You know the old saying. You’ve probably used it before. I know I have. And it strikes me that it’s not all that nice a thing to say because it usually has a negative connotation: you might not want to ask for that because what if you get it, you might regret it. For example, there have been times when I’ve said I want to have kids and others (they have children, of course) have responded with – be careful what you ask for, soon you’ll have them and you’ll see what hard work it is! Or what about this – you say you want that promotion, but don’t ask because it’s going to be a lot more work. Not really encouraging, is it? Yet, we use this saying all the time without even thinking of how negative and discouraging it is to the person hearing the comment. I think these types of sayings can cause people to fear what might happen if you ask for something you really want and that’s no good at all. Why should we be afraid of asking for what we want? Yes, it could be bad, but why not concentrate on the fact that it just might be good? Better than good – great, fantastic, terrific, wonderful, absolutely SUPER! Living a life full of fear is restrictive and unrewarding. It sounds like I’m blowing the little saying out of proportion, I know (I can hear you thinking it!), but the thing is, this is just one small way that some of us live in fear. Fear of what might happen. In doing so, we live a life that’s much smaller and more restricted than the life we could be living! I submit to you that if you really want something, you’ve pondered it and decided you want it – GO FOR IT!!!
What’s the worst that could happen if you ask for what you want or go for what you want? You might get it – wonderful! You might get it partially – you’re still better off than when you didn’t ask. And the final option, you might not get it at all. Well, at least you asked. You get KUDOS on being courageous enough to step outside of the shell and ask. If you asked and you didn’t get it, you’re no worse off than before! I know I’ve said it before, but it’s like my parents always say, “Nothing beats a failure but a try!” One of my favorite sayings indeed.
I can hear the naysayers – I don’t want anyone to know that I want that because what if they think badly of me because of that or talk about me behind my back because of it or even worse, rub it in if I don’t get it. We can talk about eliminating those types of bad influences in another post! In fact, check out some of my previous posts on these same issues.
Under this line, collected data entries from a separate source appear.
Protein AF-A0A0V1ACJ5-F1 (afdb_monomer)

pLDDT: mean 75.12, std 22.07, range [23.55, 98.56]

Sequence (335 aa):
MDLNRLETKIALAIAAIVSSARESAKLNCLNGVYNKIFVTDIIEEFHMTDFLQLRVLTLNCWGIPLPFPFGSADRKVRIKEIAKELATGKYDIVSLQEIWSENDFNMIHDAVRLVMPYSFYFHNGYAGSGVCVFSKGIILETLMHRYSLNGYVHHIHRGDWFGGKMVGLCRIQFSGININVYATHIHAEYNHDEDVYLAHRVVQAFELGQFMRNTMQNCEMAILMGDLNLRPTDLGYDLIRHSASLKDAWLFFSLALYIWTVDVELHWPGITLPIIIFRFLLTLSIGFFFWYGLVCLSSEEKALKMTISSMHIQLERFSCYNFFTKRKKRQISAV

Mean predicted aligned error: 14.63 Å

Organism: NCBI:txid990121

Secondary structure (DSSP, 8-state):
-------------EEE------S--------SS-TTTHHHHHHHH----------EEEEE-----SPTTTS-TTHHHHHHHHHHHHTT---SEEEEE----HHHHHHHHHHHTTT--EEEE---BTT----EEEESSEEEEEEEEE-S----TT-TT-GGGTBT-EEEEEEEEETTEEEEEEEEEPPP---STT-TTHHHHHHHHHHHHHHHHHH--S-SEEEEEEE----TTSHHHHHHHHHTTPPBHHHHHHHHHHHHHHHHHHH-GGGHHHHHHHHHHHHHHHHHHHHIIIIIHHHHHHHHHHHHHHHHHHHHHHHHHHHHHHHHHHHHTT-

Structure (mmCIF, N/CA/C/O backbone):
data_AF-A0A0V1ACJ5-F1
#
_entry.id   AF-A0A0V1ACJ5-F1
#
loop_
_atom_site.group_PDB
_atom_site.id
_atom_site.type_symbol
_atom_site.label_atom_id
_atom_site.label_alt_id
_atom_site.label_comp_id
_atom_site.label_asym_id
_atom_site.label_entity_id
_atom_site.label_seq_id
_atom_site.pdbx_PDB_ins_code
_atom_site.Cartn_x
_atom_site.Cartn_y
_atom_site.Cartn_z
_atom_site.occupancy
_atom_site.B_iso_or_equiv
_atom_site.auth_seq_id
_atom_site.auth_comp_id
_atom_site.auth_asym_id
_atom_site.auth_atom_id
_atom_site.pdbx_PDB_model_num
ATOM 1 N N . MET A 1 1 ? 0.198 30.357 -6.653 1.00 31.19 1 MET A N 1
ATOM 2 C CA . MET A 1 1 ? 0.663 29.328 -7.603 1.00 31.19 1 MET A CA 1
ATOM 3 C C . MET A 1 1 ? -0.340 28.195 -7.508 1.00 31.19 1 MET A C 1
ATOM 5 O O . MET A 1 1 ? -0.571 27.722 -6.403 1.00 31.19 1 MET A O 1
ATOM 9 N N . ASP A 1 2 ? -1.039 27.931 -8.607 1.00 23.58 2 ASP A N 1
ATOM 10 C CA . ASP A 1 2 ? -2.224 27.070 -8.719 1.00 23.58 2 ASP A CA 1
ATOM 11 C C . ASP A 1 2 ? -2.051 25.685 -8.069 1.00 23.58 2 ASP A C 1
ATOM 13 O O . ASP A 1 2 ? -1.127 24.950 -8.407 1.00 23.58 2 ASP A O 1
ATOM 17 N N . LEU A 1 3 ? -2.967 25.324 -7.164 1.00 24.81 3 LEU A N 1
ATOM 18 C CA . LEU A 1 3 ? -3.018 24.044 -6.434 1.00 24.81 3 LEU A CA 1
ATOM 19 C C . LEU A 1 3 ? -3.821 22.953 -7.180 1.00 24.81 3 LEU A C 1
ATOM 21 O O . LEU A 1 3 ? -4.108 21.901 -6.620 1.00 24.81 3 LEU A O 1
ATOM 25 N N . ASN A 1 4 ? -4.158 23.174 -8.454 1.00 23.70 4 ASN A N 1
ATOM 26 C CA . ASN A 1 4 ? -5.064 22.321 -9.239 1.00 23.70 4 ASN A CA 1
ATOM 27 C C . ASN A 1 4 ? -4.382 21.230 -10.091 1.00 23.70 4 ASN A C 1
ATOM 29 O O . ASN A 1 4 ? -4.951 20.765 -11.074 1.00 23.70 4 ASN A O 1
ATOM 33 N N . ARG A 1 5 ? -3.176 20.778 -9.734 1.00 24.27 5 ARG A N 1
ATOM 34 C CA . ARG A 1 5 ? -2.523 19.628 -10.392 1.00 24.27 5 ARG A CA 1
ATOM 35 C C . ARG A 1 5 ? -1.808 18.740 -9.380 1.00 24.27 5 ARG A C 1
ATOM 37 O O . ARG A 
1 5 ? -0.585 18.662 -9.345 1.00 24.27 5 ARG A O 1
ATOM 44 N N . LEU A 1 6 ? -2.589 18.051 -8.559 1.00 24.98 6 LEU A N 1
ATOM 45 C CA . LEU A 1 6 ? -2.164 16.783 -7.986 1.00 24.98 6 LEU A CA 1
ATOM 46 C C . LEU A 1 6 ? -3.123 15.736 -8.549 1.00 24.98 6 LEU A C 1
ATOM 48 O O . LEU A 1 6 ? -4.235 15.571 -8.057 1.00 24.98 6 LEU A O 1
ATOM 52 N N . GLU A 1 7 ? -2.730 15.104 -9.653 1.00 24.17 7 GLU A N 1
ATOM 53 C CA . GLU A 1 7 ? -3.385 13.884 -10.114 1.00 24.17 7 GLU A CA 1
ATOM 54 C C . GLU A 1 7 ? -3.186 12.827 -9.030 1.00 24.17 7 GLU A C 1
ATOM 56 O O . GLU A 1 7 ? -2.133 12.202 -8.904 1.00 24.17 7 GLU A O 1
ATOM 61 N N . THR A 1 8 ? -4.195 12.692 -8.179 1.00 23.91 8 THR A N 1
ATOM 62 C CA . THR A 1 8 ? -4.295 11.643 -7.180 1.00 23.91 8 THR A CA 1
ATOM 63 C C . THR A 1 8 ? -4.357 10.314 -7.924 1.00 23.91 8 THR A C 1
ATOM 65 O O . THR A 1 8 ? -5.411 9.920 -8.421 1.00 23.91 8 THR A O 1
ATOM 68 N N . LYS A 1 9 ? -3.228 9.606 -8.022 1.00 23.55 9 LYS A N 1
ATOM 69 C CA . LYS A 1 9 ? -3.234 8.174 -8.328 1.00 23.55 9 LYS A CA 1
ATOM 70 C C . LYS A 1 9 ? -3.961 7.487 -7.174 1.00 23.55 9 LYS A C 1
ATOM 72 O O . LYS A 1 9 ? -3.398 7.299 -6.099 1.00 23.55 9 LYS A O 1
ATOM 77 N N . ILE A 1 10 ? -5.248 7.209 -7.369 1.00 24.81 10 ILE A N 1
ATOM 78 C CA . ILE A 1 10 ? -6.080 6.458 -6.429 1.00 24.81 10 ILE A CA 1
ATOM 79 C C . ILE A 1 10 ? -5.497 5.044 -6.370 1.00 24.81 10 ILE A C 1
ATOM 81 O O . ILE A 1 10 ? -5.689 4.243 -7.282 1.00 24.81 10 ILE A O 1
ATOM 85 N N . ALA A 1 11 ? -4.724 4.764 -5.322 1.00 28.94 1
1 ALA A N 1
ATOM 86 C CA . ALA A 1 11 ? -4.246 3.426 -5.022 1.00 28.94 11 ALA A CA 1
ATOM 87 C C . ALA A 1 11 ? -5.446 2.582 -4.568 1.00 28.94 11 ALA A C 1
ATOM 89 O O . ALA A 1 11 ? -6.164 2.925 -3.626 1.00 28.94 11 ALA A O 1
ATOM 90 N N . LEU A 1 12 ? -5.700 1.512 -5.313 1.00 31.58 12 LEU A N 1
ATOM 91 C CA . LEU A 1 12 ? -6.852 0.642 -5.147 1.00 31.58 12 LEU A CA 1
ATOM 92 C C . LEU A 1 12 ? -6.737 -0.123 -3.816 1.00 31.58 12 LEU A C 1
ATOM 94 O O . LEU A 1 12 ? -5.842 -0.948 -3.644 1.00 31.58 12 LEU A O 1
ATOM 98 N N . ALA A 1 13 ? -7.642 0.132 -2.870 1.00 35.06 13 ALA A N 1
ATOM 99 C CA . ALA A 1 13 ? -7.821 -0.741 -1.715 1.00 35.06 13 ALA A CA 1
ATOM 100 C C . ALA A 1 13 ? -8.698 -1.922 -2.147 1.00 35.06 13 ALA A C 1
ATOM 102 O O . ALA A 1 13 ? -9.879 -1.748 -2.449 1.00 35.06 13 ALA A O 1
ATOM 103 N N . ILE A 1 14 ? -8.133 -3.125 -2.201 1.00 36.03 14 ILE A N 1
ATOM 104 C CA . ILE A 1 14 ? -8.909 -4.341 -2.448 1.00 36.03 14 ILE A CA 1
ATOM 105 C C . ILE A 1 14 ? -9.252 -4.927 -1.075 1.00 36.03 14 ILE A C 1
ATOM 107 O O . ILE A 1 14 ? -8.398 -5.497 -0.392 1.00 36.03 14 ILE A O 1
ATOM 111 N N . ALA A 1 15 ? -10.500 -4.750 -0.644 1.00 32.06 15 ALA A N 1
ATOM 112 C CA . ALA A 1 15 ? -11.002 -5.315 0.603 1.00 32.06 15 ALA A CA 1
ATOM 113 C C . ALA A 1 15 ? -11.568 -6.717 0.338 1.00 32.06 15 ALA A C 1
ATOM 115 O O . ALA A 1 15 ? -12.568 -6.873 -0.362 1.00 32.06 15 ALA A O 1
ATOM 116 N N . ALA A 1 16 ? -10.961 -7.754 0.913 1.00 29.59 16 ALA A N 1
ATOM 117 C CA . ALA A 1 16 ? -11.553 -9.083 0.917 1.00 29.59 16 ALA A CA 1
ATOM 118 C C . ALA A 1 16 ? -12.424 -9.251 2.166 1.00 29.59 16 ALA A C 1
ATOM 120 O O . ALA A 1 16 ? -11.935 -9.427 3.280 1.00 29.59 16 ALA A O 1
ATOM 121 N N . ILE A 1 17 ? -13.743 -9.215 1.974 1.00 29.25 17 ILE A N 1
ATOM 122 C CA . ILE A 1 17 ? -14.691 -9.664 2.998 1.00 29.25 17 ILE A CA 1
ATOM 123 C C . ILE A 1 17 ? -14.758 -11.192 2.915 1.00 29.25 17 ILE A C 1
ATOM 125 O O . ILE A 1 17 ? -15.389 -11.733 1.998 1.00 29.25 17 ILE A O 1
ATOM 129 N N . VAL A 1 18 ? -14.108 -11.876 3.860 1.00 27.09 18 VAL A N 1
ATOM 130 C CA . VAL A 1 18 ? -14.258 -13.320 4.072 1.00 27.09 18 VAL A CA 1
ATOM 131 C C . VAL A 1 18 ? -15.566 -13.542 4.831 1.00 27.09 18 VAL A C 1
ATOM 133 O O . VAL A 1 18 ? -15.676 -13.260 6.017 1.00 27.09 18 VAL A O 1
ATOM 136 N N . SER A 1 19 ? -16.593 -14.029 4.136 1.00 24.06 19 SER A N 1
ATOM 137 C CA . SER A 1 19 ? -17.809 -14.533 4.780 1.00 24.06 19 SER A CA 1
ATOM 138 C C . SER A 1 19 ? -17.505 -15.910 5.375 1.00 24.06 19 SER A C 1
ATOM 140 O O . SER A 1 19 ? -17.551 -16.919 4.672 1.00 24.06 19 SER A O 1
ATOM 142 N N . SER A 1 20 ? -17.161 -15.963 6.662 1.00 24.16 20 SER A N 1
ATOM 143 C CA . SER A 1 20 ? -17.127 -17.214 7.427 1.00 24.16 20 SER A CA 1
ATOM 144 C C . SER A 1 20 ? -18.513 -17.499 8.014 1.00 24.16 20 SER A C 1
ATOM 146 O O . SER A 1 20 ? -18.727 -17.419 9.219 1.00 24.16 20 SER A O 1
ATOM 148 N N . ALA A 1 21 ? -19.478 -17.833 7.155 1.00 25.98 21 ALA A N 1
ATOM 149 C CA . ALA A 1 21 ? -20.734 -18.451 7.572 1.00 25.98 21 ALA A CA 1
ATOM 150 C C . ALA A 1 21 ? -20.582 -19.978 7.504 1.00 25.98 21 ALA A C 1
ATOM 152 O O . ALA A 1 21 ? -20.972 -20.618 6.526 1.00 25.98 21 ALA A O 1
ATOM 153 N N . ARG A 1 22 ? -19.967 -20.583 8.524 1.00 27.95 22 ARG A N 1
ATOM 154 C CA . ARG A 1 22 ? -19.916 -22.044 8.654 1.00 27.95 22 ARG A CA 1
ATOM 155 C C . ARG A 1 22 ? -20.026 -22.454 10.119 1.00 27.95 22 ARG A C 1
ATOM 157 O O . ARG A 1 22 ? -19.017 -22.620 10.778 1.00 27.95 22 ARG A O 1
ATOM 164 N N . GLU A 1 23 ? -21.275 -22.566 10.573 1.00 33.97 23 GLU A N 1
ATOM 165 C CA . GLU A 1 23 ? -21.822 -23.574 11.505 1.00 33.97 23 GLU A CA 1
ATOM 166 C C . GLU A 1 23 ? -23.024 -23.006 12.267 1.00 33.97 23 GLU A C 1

I just wanted to follow up on my most recent post to share what happened when I opened up to my family and friends about finding coaching clients for my certification process. After all that procrastinating about sending emails to my friends and family about coach certification and my need for clients (see last post) because I was worried about what to say, about asking for too much and about feeling like I would be putting upon people too much, guess what? After I sent the emails, I felt relieved! And I don’t feel bad about asking for help either. That’s the great thing – there’s no regret. If some people felt put upon, they didn’t tell me. (Not yet anyway . . .) And I received a great deal of good wishes, so that felt fabulous! Even for those who didn’t respond, I’m choosing to believe that they are quietly supportive. Who knows, maybe they’ll voice their support later on or maybe they sent it on to their network w/o telling me and it will lead to a client down the line in the future. Wouldn’t that be terrific?!
I feel so blessed by the supportive response and just wanted to share my testimony with friends and family because this is what it is truly all about!